Data extracts:
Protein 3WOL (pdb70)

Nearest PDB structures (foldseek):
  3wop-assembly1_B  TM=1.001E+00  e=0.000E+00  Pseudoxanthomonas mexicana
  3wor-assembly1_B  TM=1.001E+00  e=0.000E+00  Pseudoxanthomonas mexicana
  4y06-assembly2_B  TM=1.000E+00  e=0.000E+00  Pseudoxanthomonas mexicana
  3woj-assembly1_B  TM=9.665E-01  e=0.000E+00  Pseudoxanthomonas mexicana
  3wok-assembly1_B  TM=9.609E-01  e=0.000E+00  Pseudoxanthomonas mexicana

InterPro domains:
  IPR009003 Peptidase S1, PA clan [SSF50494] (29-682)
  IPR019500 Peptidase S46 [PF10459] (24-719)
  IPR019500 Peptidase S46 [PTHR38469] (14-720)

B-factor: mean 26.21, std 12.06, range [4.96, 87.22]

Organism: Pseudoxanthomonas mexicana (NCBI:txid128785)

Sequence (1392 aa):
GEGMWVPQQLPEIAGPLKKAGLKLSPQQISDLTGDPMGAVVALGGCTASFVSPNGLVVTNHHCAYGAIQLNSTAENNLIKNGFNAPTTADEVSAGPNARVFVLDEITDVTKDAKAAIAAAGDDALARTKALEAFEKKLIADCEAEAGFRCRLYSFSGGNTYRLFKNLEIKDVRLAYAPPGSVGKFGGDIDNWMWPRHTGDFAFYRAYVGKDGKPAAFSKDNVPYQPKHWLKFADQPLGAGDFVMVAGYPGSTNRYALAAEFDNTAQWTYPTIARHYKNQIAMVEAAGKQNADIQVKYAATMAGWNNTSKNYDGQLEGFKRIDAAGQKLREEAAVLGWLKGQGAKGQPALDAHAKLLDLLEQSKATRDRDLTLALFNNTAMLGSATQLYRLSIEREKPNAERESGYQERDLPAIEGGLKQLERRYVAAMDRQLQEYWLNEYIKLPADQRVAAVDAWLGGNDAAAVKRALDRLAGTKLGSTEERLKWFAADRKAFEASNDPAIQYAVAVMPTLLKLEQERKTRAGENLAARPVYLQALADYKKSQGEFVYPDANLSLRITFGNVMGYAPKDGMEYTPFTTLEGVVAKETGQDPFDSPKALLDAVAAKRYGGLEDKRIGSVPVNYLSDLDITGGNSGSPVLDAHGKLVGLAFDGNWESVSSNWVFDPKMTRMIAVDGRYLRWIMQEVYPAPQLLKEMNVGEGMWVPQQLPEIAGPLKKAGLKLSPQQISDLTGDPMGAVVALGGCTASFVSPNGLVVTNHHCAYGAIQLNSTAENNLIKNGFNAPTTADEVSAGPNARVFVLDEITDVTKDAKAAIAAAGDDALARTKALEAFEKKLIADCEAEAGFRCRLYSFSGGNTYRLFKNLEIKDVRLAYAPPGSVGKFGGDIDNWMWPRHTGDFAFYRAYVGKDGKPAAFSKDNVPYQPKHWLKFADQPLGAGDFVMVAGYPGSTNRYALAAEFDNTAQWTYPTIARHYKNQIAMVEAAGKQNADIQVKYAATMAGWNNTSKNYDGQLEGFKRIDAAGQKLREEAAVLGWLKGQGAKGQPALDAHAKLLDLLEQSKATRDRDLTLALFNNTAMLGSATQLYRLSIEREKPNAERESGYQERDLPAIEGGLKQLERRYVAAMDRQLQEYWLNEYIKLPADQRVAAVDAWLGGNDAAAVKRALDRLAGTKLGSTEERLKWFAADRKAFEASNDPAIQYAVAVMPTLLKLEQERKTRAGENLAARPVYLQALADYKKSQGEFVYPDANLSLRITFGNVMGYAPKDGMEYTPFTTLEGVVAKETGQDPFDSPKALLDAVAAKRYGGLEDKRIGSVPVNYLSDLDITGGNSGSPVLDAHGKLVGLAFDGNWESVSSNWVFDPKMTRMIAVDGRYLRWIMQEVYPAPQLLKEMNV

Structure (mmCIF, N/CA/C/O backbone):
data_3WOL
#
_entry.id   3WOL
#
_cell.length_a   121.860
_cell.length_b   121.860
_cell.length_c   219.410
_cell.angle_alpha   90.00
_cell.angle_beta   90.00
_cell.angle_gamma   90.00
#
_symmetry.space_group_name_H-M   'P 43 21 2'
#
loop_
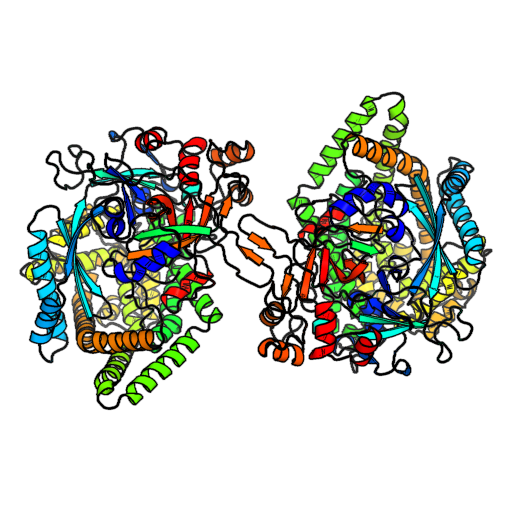_entity.id
_entity.type
_entity.pdbx_description
1 polymer 'dipeptidyl aminopeptidase BII'
2 non-polymer VALINE
3 non-polymer TYROSINE
4 non-polymer GLYCEROL
5 non-polymer 'ZINC ION'
6 water water
#
loop_
_atom_site.group_PDB
_atom_site.id
_atom_site.type_symbol
_atom_site.label_atom_id
_atom_site.label_alt_id
_atom_site.label_comp_id
_atom_site.label_asym_id
_atom_site.label_entity_id
_atom_site.label_seq_id
_atom_site.pdbx_PDB_ins_code
_atom_site.Cartn_x
_atom_site.Cartn_y
_atom_site.Cartn_z
_atom_site.occupancy
_atom_site.B_iso_or_equiv
_atom_site.auth_seq_id
_atom_site.auth_comp_id
_atom_site.auth_asym_id
_atom_site.auth_atom_id
_atom_site.pdbx_PDB_model_num
ATOM 1 N N . GLY A 1 1 ? 0.049 12.710 36.229 1.00 14.21 25 GLY A N 1
ATOM 2 C CA . GLY A 1 1 ? 1.246 12.313 35.424 1.00 15.47 25 GLY A CA 1
ATOM 3 C C . GLY A 1 1 ? 1.403 13.291 34.245 1.00 15.89 25 GLY A C 1
ATOM 4 O O . GLY A 1 1 ? 0.640 14.302 34.107 1.00 14.31 25 GLY A O 1
ATOM 5 N N . GLU A 1 2 ? 2.392 12.958 33.433 1.00 14.35 26 GLU A N 1
ATOM 6 C CA . GLU A 1 2 ? 2.826 13.717 32.295 1.00 15.66 26 GLU A CA 1
ATOM 7 C C . GLU A 1 2 ? 1.731 14.028 31.317 1.00 14.72 26 GLU A C 1
ATOM 8 O O . GLU A 1 2 ? 0.978 13.153 30.908 1.00 15.34 26 GLU A O 1
ATOM 14 N N . GLY A 1 3 ? 1.708 15.276 30.861 1.00 14.52 27 GLY A N 1
ATOM 15 C CA . GLY A 1 3 ? 1.061 15.584 29.626 1.00 14.57 27 GLY A CA 1
ATOM 16 C C . GLY A 1 3 ? 0.169 16.794 29.747 1.00 13.96 27 GLY A C 1
ATOM 17 O O . GLY A 1 3 ? -0.689 16.873 30.658 1.00 11.39 27 GLY A O 1
ATOM 18 N N . MET A 1 4 ? 0.441 17.792 28.860 1.00 13.54 28 MET A N 1
ATOM 19 C CA . MET A 1 4 ? -0.418 18.895 28.730 1.00 12.91 28 MET A CA 1
ATOM 20 C C . MET A 1 4 ? -1.278 18.651 27.488 1.00 13.36 28 MET A C 1
ATOM 21 O O . MET A 1 4 ? -0.935 19.092 26.344 1.00 11.29 28 MET A O 1
ATOM 26 N N . TRP A 1 5 ? -2.407 17.985 27.756 1.00 13.59 29 TRP A N 1
ATOM 27 C CA . TRP A 1 5 ? -3.249 17.407 26.701 1.00 14.95 29 TRP A CA 1
ATOM 28 C C . TRP A 1 5 ? -4.179 18.465 26.077 1.00 13.24 29 TRP A C 1
ATOM 29 O O . TRP A 1 5 ? -4.761 19.227 26.783 1.00 14.62 29 TRP A O 1
ATOM 40 N N . VAL A 1 6 ? -4.252 18.532 24.750 1.00 12.40 30 VAL A N 1
ATOM 41 C CA . VAL A 1 6 ? -5.191 19.421 24.132 1.00 12.38 30 VAL A CA 1
ATOM 42 C C . VAL A 1 6 ? -6.566 18.767 24.291 1.00 13.64 30 VAL A C 1
ATOM 43 O O . VAL A 1 6 ? -6.655 17.528 24.450 1.00 12.55 30 VAL A O 1
ATOM 47 N N . PRO A 1 7 ? -7.597 19.560 24.343 1.00 15.10 31 PRO A N 1
ATOM 48 C CA . PRO A 1 7 ? -8.973 19.032 24.376 1.00 18.10 31 PRO A CA 1
ATOM 49 C C . PRO A 1 7 ? -9.260 17.934 23.334 1.00 19.78 31 PRO A C 1
ATOM 50 O O . PRO A 1 7 ? -10.005 16.989 23.624 1.00 19.93 31 PRO A O 1
ATOM 54 N N . GLN A 1 8 ? -8.670 18.051 22.141 1.00 19.10 32 GLN A N 1
ATOM 55 C CA . GLN A 1 8 ? -8.958 17.129 21.081 1.00 18.80 32 GLN A CA 1
ATOM 56 C C . GLN A 1 8 ? -8.408 15.763 21.378 1.00 18.83 32 GLN A C 1
ATOM 57 O O . GLN A 1 8 ? -8.828 14.828 20.776 1.00 16.61 32 GLN A O 1
ATOM 63 N N . GLN A 1 9 ? -7.424 15.649 22.293 1.00 17.63 33 GLN A N 1
ATOM 64 C CA . GLN A 1 9 ? -6.925 14.372 22.780 1.00 16.38 33 GLN A CA 1
ATOM 65 C C . GLN A 1 9 ? -7.768 13.696 23.900 1.00 18.91 33 GLN A C 1
ATOM 66 O O . GLN A 1 9 ? -7.380 12.668 24.442 1.00 23.10 33 GLN A O 1
ATOM 72 N N . LEU A 1 10 ? -8.931 14.219 24.227 1.00 20.56 34 LEU A N 1
ATOM 73 C CA . LEU A 1 10 ? -9.743 13.539 25.244 1.00 22.46 34 LEU A CA 1
ATOM 74 C C . LEU A 1 10 ? -9.998 12.062 25.018 1.00 21.43 34 LEU A C 1
ATOM 75 O O . LEU A 1 10 ? -9.959 11.289 26.006 1.00 18.15 34 LEU A O 1
ATOM 80 N N . PRO A 1 11 ? -10.210 11.641 23.754 1.00 20.93 35 PRO A N 1
ATOM 81 C CA . PRO A 1 11 ? -10.465 10.190 23.573 1.00 22.49 35 PRO A CA 1
ATOM 82 C C . PRO A 1 11 ? -9.327 9.370 24.052 1.00 21.54 35 PRO A C 1
ATOM 83 O O . PRO A 1 11 ? -9.517 8.321 24.640 1.00 23.02 35 PRO A O 1
ATOM 87 N N . GLU A 1 12 ? -8.131 9.856 23.830 1.00 21.32 36 GLU A N 1
ATOM 88 C CA . GLU A 1 12 ? -6.924 9.200 24.250 1.00 22.26 36 GLU A CA 1
ATOM 89 C C . GLU A 1 12 ? -6.660 9.236 25.797 1.00 20.67 36 GLU A C 1
ATOM 90 O O . GLU A 1 12 ? -6.068 8.326 26.363 1.00 23.50 36 GLU A O 1
ATOM 96 N N . ILE A 1 13 ? -7.072 10.291 26.481 1.00 19.49 37 ILE A N 1
ATOM 97 C CA . ILE A 1 13 ? -6.918 10.261 27.924 1.00 17.55 37 ILE A CA 1
ATOM 98 C C . ILE A 1 13 ? -8.137 9.814 28.673 1.00 17.85 37 ILE A C 1
ATOM 99 O O . ILE A 1 13 ? -8.101 9.828 29.899 1.00 17.27 37 ILE A O 1
ATOM 104 N N . ALA A 1 14 ? -9.207 9.400 27.974 1.00 16.73 38 ALA A N 1
ATOM 105 C CA . ALA A 1 14 ? -10.475 9.067 28.670 1.00 17.89 38 ALA A CA 1
ATOM 106 C C . ALA A 1 14 ? -10.311 7.941 29.667 1.00 17.38 38 ALA A C 1
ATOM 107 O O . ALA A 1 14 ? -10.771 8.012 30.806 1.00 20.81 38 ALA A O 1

Task goal: Please reproduce the listing word for word, but only from the line that contains "ATOM 72 N N" to its last line, inclusive.

Completed exercise:
ATOM 72 N N . LEU A 1 10 ? -8.931 14.219 24.227 1.00 20.56 34 LEU A N 1
ATOM 73 C CA . LEU A 1 10 ? -9.743 13.539 25.244 1.00 22.46 34 LEU A CA 1
ATOM 74 C C . LEU A 1 10 ? -9.998 12.062 25.018 1.00 21.43 34 LEU A C 1
ATOM 75 O O . LEU A 1 10 ? -9.959 11.289 26.006 1.00 18.15 34 LEU A O 1
ATOM 80 N N . PRO A 1 11 ? -10.210 11.641 23.754 1.00 20.93 35 PRO A N 1
ATOM 81 C CA . PRO A 1 11 ? -10.465 10.190 23.573 1.00 22.49 35 PRO A CA 1
ATOM 82 C C . PRO A 1 11 ? -9.327 9.370 24.052 1.00 21.54 35 PRO A C 1
ATOM 83 O O . PRO A 1 11 ? -9.517 8.321 24.640 1.00 23.02 35 PRO A O 1
ATOM 87 N N . GLU A 1 12 ? -8.131 9.856 23.830 1.00 21.32 36 GLU A N 1
ATOM 88 C CA . GLU A 1 12 ? -6.924 9.200 24.250 1.00 22.26 36 GLU A CA 1
ATOM 89 C C . GLU A 1 12 ? -6.660 9.236 25.797 1.00 20.67 36 GLU A C 1
ATOM 90 O O . GLU A 1 12 ? -6.068 8.326 26.363 1.00 23.50 36 GLU A O 1
ATOM 96 N N . ILE A 1 13 ? -7.072 10.291 26.481 1.00 19.49 37 ILE A N 1
ATOM 97 C CA . ILE A 1 13 ? -6.918 10.261 27.924 1.00 17.55 37 ILE A CA 1
ATOM 98 C C . ILE A 1 13 ? -8.137 9.814 28.673 1.00 17.85 37 ILE A C 1
ATOM 99 O O . ILE A 1 13 ? -8.101 9.828 29.899 1.00 17.27 37 ILE A O 1
ATOM 104 N N . ALA A 1 14 ? -9.207 9.400 27.974 1.00 16.73 38 ALA A N 1
ATOM 105 C CA . ALA A 1 14 ? -10.475 9.067 28.670 1.00 17.89 38 ALA A CA 1
ATOM 106 C C . ALA A 1 14 ? -10.311 7.941 29.667 1.00 17.38 38 ALA A C 1
ATOM 107 O O . ALA A 1 14 ? -10.771 8.012 30.806 1.00 20.81 38 ALA A O 1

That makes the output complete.